Task details: Extract from the entries below, exactly as given, only the lines from the line containing "ATOM 162 C CA" to the line containing "ATOM 183 C C", both lines included.

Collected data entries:
*** Block opens ***

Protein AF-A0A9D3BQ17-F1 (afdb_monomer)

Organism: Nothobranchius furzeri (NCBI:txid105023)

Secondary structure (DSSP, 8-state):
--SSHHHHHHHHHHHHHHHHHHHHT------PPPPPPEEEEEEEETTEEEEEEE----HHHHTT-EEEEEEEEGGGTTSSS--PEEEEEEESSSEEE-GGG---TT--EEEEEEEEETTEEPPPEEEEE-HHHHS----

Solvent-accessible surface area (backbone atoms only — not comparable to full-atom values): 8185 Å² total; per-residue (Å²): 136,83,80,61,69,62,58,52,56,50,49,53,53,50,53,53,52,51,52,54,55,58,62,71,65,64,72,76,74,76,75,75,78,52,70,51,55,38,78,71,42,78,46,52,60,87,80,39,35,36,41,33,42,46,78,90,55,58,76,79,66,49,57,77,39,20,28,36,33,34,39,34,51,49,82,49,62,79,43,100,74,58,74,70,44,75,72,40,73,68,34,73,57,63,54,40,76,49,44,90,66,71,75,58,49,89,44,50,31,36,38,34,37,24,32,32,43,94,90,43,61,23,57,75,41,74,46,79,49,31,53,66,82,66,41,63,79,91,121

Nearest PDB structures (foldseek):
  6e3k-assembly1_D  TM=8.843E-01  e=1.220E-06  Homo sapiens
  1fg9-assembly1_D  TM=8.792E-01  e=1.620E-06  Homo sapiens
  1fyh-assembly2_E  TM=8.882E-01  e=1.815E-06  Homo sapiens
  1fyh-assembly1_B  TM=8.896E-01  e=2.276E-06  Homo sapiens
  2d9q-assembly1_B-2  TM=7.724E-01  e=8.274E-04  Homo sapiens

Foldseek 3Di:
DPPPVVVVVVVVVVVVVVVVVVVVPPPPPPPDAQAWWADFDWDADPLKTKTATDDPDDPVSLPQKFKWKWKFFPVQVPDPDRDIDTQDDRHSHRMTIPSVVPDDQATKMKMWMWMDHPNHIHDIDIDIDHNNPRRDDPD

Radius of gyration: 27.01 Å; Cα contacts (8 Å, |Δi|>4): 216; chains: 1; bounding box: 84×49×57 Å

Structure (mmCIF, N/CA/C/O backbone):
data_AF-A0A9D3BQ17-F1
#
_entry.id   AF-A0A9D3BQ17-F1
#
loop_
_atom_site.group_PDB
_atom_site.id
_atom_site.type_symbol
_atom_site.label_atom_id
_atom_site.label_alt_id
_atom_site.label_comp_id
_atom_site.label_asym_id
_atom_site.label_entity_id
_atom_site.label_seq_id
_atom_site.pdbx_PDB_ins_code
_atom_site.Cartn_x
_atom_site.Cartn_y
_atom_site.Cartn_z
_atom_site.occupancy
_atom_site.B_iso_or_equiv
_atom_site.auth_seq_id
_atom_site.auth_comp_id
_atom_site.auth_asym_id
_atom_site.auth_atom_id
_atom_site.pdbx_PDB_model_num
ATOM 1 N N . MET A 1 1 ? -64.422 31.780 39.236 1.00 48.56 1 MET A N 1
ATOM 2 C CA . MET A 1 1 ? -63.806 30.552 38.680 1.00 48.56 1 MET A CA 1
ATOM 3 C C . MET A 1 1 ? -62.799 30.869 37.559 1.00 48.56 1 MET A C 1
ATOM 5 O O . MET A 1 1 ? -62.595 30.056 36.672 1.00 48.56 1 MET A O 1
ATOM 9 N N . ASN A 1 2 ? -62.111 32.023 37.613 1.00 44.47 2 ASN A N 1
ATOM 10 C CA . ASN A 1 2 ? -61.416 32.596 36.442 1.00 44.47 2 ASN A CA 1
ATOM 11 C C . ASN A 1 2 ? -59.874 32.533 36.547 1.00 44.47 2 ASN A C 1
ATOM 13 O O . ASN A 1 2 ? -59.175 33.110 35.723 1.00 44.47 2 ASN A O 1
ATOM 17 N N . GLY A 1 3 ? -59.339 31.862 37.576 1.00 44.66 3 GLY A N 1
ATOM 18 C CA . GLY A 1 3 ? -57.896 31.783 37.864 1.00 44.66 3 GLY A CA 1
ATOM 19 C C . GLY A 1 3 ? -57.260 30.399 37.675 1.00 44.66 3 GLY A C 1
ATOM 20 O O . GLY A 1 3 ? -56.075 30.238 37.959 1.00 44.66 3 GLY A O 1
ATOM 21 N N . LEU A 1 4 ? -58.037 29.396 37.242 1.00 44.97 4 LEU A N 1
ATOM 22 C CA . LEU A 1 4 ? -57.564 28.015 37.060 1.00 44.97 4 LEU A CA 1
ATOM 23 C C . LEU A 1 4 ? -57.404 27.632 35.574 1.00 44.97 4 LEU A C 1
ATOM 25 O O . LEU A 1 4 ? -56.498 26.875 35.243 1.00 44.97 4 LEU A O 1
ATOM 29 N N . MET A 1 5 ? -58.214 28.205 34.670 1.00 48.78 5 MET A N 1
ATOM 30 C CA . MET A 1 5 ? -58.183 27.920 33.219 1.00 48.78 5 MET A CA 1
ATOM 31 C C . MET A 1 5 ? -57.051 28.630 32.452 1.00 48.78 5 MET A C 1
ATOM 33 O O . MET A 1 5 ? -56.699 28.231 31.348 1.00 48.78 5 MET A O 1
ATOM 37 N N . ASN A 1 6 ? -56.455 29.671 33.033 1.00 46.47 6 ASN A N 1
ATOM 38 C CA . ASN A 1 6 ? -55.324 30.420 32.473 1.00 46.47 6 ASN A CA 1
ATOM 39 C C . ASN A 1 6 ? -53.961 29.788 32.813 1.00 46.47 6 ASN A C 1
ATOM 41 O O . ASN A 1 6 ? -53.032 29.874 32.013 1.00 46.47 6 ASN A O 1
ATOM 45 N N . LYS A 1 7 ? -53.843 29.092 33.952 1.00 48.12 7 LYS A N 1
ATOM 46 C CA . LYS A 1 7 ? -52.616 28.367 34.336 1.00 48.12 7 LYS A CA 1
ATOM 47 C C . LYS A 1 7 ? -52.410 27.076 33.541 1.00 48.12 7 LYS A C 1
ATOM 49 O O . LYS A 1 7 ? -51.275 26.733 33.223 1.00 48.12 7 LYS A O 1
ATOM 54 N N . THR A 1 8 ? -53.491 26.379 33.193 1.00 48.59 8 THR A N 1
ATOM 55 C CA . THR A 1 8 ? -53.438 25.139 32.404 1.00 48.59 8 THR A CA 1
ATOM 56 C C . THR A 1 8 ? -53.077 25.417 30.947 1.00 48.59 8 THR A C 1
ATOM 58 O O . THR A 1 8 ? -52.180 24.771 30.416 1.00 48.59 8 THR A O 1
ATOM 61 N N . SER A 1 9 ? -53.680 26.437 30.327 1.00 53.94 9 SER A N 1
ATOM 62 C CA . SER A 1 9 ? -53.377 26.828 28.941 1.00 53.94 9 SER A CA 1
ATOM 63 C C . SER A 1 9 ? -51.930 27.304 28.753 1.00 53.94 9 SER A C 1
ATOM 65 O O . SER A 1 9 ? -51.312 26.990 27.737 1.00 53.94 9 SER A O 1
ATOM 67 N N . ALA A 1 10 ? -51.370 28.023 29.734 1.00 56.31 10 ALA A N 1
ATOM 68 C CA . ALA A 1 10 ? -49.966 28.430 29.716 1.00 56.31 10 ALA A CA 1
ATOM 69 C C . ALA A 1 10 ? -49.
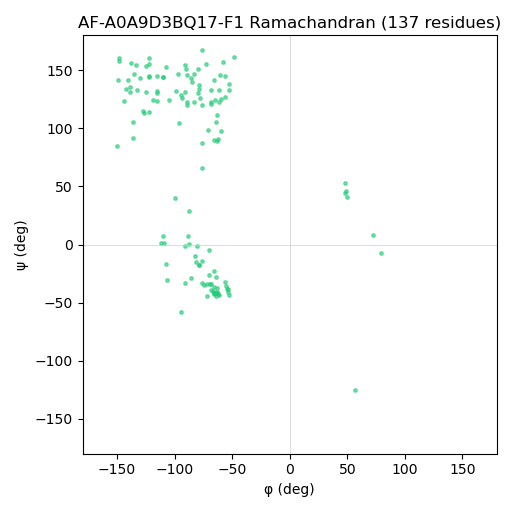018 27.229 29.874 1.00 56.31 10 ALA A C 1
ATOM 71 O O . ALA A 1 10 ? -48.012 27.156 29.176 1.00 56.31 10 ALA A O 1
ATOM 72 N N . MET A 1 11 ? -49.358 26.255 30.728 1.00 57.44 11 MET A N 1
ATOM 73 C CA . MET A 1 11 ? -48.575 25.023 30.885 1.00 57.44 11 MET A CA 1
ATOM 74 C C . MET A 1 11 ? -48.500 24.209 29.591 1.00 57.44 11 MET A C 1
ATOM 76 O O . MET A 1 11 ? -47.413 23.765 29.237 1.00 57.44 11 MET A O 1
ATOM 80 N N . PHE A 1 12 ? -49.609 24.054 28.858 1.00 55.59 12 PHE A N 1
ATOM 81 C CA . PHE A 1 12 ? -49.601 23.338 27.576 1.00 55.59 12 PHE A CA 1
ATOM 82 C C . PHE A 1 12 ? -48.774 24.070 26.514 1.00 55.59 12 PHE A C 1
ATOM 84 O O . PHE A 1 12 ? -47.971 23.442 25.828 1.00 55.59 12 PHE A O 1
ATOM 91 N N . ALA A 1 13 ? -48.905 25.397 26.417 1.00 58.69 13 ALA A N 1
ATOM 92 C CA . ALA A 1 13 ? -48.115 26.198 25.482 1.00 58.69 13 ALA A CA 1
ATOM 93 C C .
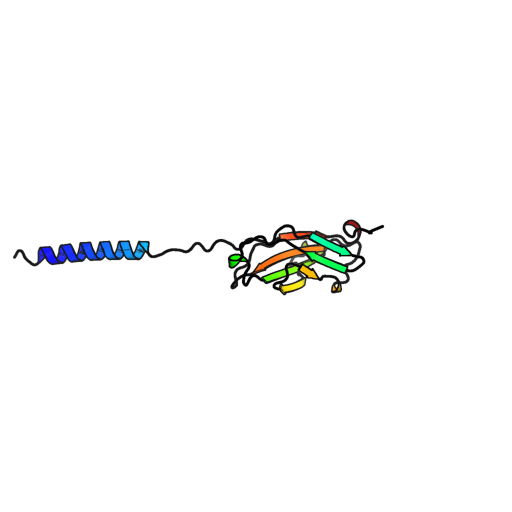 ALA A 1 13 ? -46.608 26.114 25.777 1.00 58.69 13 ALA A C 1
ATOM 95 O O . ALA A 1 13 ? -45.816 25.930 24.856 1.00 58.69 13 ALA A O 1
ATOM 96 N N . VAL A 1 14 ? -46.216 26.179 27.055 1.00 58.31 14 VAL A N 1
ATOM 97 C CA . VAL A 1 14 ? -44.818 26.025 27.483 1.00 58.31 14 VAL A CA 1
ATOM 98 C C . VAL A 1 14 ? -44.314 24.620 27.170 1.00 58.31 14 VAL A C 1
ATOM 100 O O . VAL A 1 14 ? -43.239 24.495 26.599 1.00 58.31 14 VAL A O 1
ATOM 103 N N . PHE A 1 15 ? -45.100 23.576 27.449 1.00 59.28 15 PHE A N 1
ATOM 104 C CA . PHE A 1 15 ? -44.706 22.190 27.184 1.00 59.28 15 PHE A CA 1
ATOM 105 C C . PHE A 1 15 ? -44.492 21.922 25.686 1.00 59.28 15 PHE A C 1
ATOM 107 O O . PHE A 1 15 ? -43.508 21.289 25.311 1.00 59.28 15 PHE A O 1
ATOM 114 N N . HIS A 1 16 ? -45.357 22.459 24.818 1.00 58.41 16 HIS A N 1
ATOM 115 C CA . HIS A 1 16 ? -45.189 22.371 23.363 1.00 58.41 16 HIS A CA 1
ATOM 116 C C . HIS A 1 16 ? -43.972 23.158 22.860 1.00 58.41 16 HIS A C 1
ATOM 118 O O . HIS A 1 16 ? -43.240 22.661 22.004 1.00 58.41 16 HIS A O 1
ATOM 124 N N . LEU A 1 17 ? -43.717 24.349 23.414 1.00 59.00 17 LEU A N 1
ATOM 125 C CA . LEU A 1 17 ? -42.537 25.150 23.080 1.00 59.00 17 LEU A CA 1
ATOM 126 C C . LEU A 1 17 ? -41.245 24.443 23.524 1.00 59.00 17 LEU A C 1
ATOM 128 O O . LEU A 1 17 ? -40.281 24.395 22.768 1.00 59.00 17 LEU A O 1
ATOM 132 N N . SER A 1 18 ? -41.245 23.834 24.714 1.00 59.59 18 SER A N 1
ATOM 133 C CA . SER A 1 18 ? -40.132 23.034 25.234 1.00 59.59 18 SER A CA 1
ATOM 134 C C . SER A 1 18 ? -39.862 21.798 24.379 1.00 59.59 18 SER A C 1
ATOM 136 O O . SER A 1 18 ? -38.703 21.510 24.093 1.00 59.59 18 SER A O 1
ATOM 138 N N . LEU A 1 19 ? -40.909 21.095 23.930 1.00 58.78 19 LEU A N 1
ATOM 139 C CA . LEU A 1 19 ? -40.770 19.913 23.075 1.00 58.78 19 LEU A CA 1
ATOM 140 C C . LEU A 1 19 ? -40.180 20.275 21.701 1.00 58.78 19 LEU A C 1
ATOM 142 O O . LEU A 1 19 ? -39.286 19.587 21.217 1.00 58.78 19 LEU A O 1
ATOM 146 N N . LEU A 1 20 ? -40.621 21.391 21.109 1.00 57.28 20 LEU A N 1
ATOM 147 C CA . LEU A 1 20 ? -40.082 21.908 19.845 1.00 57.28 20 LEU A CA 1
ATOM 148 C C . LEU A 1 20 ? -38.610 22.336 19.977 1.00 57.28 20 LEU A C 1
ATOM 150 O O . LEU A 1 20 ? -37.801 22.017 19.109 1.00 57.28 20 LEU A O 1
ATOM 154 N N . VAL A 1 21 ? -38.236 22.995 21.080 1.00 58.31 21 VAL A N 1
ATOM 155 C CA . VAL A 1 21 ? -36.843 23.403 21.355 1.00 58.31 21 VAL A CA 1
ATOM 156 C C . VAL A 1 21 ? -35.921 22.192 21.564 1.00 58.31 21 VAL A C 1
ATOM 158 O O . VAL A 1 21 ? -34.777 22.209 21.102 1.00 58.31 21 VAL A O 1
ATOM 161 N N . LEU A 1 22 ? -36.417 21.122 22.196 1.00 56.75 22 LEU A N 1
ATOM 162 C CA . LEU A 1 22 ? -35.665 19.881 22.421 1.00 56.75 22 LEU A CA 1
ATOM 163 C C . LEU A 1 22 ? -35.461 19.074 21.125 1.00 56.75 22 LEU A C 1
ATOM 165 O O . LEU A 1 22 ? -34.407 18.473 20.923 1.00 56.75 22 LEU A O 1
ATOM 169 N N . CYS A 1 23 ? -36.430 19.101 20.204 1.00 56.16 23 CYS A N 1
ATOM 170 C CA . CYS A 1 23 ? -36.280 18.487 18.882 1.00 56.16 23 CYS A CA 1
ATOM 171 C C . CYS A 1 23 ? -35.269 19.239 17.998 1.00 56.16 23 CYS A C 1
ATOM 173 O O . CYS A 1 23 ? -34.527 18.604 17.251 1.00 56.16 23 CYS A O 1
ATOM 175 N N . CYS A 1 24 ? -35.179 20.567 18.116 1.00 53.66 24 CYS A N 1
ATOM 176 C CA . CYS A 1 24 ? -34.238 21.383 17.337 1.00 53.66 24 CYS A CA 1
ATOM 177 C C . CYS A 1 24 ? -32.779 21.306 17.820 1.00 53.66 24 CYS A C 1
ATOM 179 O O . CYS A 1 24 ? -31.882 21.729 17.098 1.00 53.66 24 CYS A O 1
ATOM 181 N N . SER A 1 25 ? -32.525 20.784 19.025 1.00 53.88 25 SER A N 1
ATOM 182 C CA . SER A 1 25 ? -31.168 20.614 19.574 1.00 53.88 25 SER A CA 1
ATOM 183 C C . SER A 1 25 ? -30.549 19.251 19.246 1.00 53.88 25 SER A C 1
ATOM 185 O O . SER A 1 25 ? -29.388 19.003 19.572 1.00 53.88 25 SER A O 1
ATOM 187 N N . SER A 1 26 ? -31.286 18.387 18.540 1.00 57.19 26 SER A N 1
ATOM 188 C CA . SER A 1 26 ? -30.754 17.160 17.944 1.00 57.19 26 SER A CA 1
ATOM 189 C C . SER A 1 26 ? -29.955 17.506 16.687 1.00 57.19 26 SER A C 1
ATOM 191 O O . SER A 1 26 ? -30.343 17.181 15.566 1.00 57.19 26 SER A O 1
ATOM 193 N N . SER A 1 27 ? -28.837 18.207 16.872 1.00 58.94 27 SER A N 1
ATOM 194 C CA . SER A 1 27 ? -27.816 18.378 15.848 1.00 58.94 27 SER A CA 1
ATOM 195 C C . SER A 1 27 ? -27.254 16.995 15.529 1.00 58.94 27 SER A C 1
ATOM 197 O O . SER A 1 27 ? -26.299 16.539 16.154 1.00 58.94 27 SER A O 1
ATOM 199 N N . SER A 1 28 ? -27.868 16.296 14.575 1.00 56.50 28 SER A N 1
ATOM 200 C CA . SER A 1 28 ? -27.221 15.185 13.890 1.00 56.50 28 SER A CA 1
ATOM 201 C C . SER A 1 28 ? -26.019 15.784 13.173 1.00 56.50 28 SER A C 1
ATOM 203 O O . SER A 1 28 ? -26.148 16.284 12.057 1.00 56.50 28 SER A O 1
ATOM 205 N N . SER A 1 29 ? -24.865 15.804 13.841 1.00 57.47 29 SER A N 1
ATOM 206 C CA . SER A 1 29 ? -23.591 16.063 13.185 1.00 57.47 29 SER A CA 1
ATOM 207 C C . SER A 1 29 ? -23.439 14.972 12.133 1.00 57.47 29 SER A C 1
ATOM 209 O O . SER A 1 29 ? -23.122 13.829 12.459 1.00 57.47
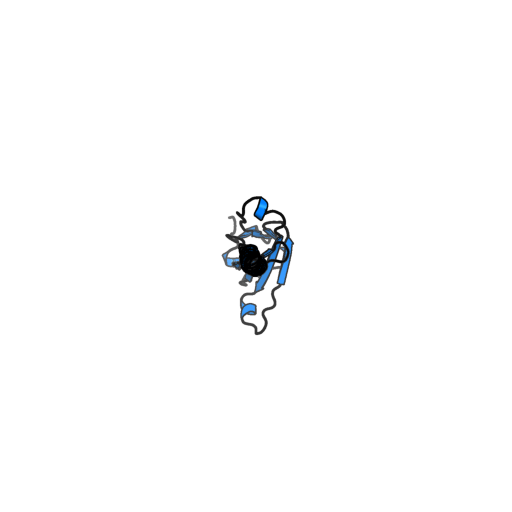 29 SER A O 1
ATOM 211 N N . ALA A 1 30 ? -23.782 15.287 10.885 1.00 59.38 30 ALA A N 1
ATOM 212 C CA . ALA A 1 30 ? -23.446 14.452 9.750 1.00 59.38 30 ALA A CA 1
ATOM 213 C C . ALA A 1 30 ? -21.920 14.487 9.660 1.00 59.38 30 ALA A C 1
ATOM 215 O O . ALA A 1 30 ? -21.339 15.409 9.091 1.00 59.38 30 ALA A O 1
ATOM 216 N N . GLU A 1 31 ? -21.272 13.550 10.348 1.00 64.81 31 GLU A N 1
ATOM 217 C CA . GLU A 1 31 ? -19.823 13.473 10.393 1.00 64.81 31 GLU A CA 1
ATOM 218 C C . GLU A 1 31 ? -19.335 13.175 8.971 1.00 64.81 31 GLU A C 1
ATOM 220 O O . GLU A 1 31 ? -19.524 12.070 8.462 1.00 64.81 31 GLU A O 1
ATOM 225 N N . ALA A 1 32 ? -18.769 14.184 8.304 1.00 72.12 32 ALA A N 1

*** Block closes ***

Your solution:
ATOM 162 C CA . LEU A 1 22 ? -35.665 19.881 22.421 1.00 56.75 22 LEU A CA 1
ATOM 163 C C . LEU A 1 22 ? -35.461 19.074 21.125 1.00 56.75 22 LEU A C 1
ATOM 165 O O . LEU A 1 22 ? -34.407 18.473 20.923 1.00 56.75 22 LEU A O 1
ATOM 169 N N . CYS A 1 23 ? -36.430 19.101 20.204 1.00 56.16 23 CYS A N 1
ATOM 170 C CA . CYS A 1 23 ? -36.280 18.487 18.882 1.00 56.16 23 CYS A CA 1
ATOM 171 C C . CYS A 1 23 ? -35.269 19.239 17.998 1.00 56.16 23 CYS A C 1
ATOM 173 O O . CYS A 1 23 ? -34.527 18.604 17.251 1.00 56.16 23 CYS A O 1
ATOM 175 N N . CYS A 1 24 ? -35.179 20.567 18.116 1.00 53.66 24 CYS A N 1
ATOM 176 C CA . CYS A 1 24 ? -34.238 21.383 17.337 1.00 53.66 24 CYS A CA 1
ATOM 177 C C . CYS A 1 24 ? -32.779 21.306 17.820 1.00 53.66 24 CYS A C 1
ATOM 179 O O . CYS A 1 24 ? -31.882 21.729 17.098 1.00 53.66 24 CYS A O 1
ATOM 181 N N . SER A 1 25 ? -32.525 20.784 19.025 1.00 53.88 25 SER A N 1
ATOM 182 C CA . SER A 1 25 ? -31.168 20.614 19.574 1.00 53.88 25 SER A CA 1
ATOM 183 C C . SER A 1 25 ? -30.549 19.251 19.246 1.00 53.88 25 SER A C 1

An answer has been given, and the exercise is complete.